For example, if you download an image and save it to your hard drive, then make other images from it using an AI, you almost certainly infringed. Because AI cannot by law be a creator, an AI probably also cannot creatively transform a work, which would at least protect you from non-
Re: (Score:2)
And what if the scraping-process simply analyzed each image for its constituent elements at several levels (think image software and filters for things like finding edges, mapping color palettes, facial recognition) where the original image could not be reconstructed from the analysis data, and then built images off of that analysis data instead?
Re: The AI cat is out of the bag (Score:3)
If you never put one of the generated images online, it's probably fine.
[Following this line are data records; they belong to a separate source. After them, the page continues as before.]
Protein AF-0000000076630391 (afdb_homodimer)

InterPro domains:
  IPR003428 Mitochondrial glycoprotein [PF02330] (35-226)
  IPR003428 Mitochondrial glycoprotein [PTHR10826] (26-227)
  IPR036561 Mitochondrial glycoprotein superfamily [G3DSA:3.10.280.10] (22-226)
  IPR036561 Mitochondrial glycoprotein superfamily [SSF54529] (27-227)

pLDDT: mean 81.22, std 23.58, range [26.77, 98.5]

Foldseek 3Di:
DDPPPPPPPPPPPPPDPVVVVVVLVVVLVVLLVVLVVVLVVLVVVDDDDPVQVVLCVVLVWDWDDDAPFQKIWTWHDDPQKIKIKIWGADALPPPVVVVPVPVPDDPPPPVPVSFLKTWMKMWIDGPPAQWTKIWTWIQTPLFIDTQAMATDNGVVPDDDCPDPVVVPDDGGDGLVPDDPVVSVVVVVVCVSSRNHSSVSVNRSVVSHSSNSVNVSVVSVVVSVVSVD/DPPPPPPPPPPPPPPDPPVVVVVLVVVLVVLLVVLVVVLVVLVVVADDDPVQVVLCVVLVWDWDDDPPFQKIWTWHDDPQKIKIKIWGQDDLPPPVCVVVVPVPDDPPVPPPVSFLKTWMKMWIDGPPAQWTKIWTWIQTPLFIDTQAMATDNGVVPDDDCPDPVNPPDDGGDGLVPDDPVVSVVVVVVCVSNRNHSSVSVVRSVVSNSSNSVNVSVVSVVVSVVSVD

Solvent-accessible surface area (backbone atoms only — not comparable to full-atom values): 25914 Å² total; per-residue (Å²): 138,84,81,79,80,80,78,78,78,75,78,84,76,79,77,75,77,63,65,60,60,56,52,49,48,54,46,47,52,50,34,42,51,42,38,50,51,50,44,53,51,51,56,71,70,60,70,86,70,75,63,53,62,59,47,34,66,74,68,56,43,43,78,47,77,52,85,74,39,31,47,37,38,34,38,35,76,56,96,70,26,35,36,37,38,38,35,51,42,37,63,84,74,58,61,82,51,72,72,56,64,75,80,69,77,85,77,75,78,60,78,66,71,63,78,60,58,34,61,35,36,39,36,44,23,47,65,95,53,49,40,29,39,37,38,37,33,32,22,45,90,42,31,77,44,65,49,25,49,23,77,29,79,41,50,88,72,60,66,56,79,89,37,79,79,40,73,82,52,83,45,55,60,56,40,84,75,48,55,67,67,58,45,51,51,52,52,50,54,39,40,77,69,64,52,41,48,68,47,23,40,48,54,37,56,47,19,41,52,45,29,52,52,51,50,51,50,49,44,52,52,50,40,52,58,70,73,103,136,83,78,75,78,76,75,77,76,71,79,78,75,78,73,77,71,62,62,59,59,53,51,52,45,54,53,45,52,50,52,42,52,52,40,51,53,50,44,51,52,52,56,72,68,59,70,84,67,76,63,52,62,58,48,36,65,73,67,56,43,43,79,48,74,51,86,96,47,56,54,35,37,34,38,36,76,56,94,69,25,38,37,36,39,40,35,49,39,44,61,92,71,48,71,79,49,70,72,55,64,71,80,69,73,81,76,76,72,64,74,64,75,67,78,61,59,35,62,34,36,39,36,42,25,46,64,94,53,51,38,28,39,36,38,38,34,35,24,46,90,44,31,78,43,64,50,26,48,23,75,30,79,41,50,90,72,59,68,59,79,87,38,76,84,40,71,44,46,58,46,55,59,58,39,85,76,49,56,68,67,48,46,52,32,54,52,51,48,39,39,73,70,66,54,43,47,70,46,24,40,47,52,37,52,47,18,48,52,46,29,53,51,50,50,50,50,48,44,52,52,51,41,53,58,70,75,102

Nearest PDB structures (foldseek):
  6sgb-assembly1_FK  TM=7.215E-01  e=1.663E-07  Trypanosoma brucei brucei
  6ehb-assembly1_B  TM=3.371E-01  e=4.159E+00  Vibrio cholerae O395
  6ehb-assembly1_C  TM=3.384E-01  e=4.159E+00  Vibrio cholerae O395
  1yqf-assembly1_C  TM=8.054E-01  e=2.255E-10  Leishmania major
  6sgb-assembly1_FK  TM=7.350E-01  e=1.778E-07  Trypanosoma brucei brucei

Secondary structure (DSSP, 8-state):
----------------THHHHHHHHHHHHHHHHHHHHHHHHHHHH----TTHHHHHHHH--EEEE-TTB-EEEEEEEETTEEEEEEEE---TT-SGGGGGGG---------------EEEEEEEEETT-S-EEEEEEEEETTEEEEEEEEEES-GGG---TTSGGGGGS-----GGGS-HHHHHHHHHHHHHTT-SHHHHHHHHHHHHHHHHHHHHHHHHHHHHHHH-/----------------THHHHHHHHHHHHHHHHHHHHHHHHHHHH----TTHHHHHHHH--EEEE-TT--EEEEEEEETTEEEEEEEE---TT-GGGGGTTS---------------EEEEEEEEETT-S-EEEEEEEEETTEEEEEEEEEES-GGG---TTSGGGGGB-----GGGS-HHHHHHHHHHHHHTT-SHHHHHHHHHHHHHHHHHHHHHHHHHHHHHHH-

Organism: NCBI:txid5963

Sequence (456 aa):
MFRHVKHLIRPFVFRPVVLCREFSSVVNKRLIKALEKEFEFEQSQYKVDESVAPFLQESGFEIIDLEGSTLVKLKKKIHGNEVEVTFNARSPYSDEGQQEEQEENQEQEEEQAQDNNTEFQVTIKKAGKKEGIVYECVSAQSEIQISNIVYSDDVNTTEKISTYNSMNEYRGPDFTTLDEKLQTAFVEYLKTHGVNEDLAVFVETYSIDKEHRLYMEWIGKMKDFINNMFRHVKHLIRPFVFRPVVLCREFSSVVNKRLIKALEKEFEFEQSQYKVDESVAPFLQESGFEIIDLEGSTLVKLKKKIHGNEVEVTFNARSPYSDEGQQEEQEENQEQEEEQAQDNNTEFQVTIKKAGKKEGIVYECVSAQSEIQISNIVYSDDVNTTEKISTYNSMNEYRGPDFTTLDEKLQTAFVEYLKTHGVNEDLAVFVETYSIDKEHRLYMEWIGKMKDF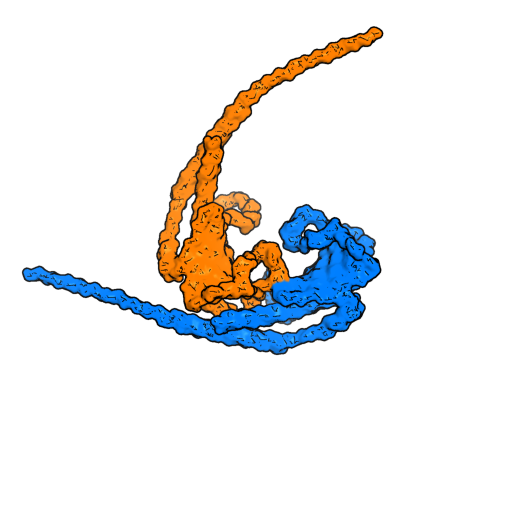INN

Structure (mmCIF, N/CA/C/O backbone):
data_AF-0000000076630391-model_v1
#
loop_
_entity.id
_entity.type
_entity.pdbx_description
1 polymer 'Mitochondrial glycoprotein domain-containing protein'
#
loop_
_atom_site.group_PDB
_atom_site.id
_atom_site.type_symbol
_atom_site.label_atom_id
_atom_site.label_alt_id
_atom_site.label_comp_id
_atom_site.label_asym_id
_atom_site.label_entity_id
_atom_site.label_seq_id
_atom_site.pdbx_PDB_ins_code
_atom_site.Cartn_x
_atom_site.Cartn_y
_atom_site.Cartn_z
_atom_site.occupancy
_atom_site.B_iso_or_equiv
_atom_site.auth_seq_id
_atom_site.auth_comp_id
_atom_site.auth_asym_id
_atom_site.auth_atom_id
_atom_site.pdbx_PDB_model_num
ATOM 1 N N . MET A 1 1 ? -33.875 61.656 35.5 1 27.16 1 MET A N 1
ATOM 2 C CA . MET A 1 1 ? -34.5 60.344 35.688 1 27.16 1 MET A CA 1
ATOM 3 C C . MET A 1 1 ? -33.906 59.312 34.719 1 27.16 1 MET A C 1
ATOM 5 O O . MET A 1 1 ? -34.219 59.344 33.531 1 27.16 1 MET A O 1
ATOM 9 N N . PHE A 1 2 ? -32.562 59 34.844 1 32.31 2 PHE A N 1
ATOM 10 C CA . PHE A 1 2 ? -31.609 58.281 33.969 1 32.31 2 PHE A CA 1
ATOM 11 C C . PHE A 1 2 ? -31.953 56.812 33.875 1 32.31 2 PHE A C 1
ATOM 13 O O . PHE A 1 2 ? -32.062 56.125 34.906 1 32.31 2 PHE A O 1
ATOM 20 N N . ARG A 1 3 ? -32.781 56.375 32.844 1 31.05 3 ARG A N 1
ATOM 21 C CA . ARG A 1 3 ? -33.312 55.062 32.5 1 31.05 3 ARG A CA 1
ATOM 22 C C . ARG A 1 3 ? -32.219 54.031 32.344 1 31.05 3 ARG A C 1
ATOM 24 O O . ARG A 1 3 ? -31.297 54.188 31.547 1 31.05 3 ARG A O 1
ATOM 31 N N . HIS A 1 4 ? -31.875 53.25 33.406 1 30.75 4 HIS A N 1
ATOM 32 C CA . HIS A 1 4 ? -30.922 52.156 33.562 1 30.75 4 HIS A CA 1
ATOM 33 C C . HIS A 1 4 ? -31.25 51 32.625 1 30.75 4 HIS A C 1
ATOM 35 O O . HIS A 1 4 ? -32.312 50.375 32.75 1 30.75 4 HIS A O 1
ATOM 41 N N . VAL A 1 5 ? -30.922 51.031 31.312 1 30.78 5 VAL A N 1
ATOM 42 C CA . VAL A 1 5 ? -31.188 49.969 30.375 1 30.78 5 VAL A CA 1
ATOM 43 C C . VAL A 1 5 ? -30.469 48.688 30.828 1 30.78 5 VAL A C 1
ATOM 45 O O . VAL A 1 5 ? -29.234 48.656 30.906 1 30.78 5 VAL A O 1
ATOM 48 N N . LYS A 1 6 ? -31.062 47.844 31.719 1 31.48 6 LYS A N 1
ATOM 49 C CA . LYS A 1 6 ? -30.578 46.531 32.156 1 31.48 6 LYS A CA 1
ATOM 50 C C . LYS A 1 6 ? -30.438 45.594 30.969 1 31.48 6 LYS A C 1
ATOM 52 O O . LYS A 1 6 ? -31.406 45.281 30.281 1 31.48 6 LYS A O 1
ATOM 57 N N . HIS A 1 7 ? -29.281 45.625 30.188 1 29.09 7 HIS A N 1
ATOM 58 C CA . HIS A 1 7 ? -28.984 44.625 29.141 1 29.09 7 HIS A CA 1
ATOM 59 C C . HIS A 1 7 ? -29.031 43.219 29.688 1 29.09 7 HIS A C 1
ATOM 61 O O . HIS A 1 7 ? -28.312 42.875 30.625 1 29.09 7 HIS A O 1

That's personal use and it's covered by fair use. But if you use that tool to generate derivative works then publish those, you may be infringing. The rule is written such that this is ok only if you have significantly transform the work in a creative way.
For example, if you make a tool that scrapes all of Getty's images, then processes each one by adding a picture of your dog using a script, then this is almost certainly a violation o
Re: The AI cat is out of the bag (Score:2)
For the "dog" example, assume you create dogsoftheweb.net to host the generated images. Obviously, if you wanna wallpaper your house in downloaded Getty images, that's ok, too.
Re: The AI cat is out of the bag (Score:2)
Since the creativity is in the prompt, and the AI is just a tool, there is no need for the AI to be a creator. One could argue that the fact its using images isn't really relevant either. So neither is copyright.
Re: (Score:3)
you have broken the T&C and therefore are now subject to copyright infringement.
But wouldn't this conflate a ToC violation, and copyright violation?
I mean a ToC violation can be a copyright violation, but that doesn't automatically mean ToC violations can constitute copyright infringement. For example, if a licensing agreement for a movie prohibits copying bits and pieces, and I use small bits in a review, sure it'd need to be litigated to be certain, but this is a classic, bona fide example given of fair use.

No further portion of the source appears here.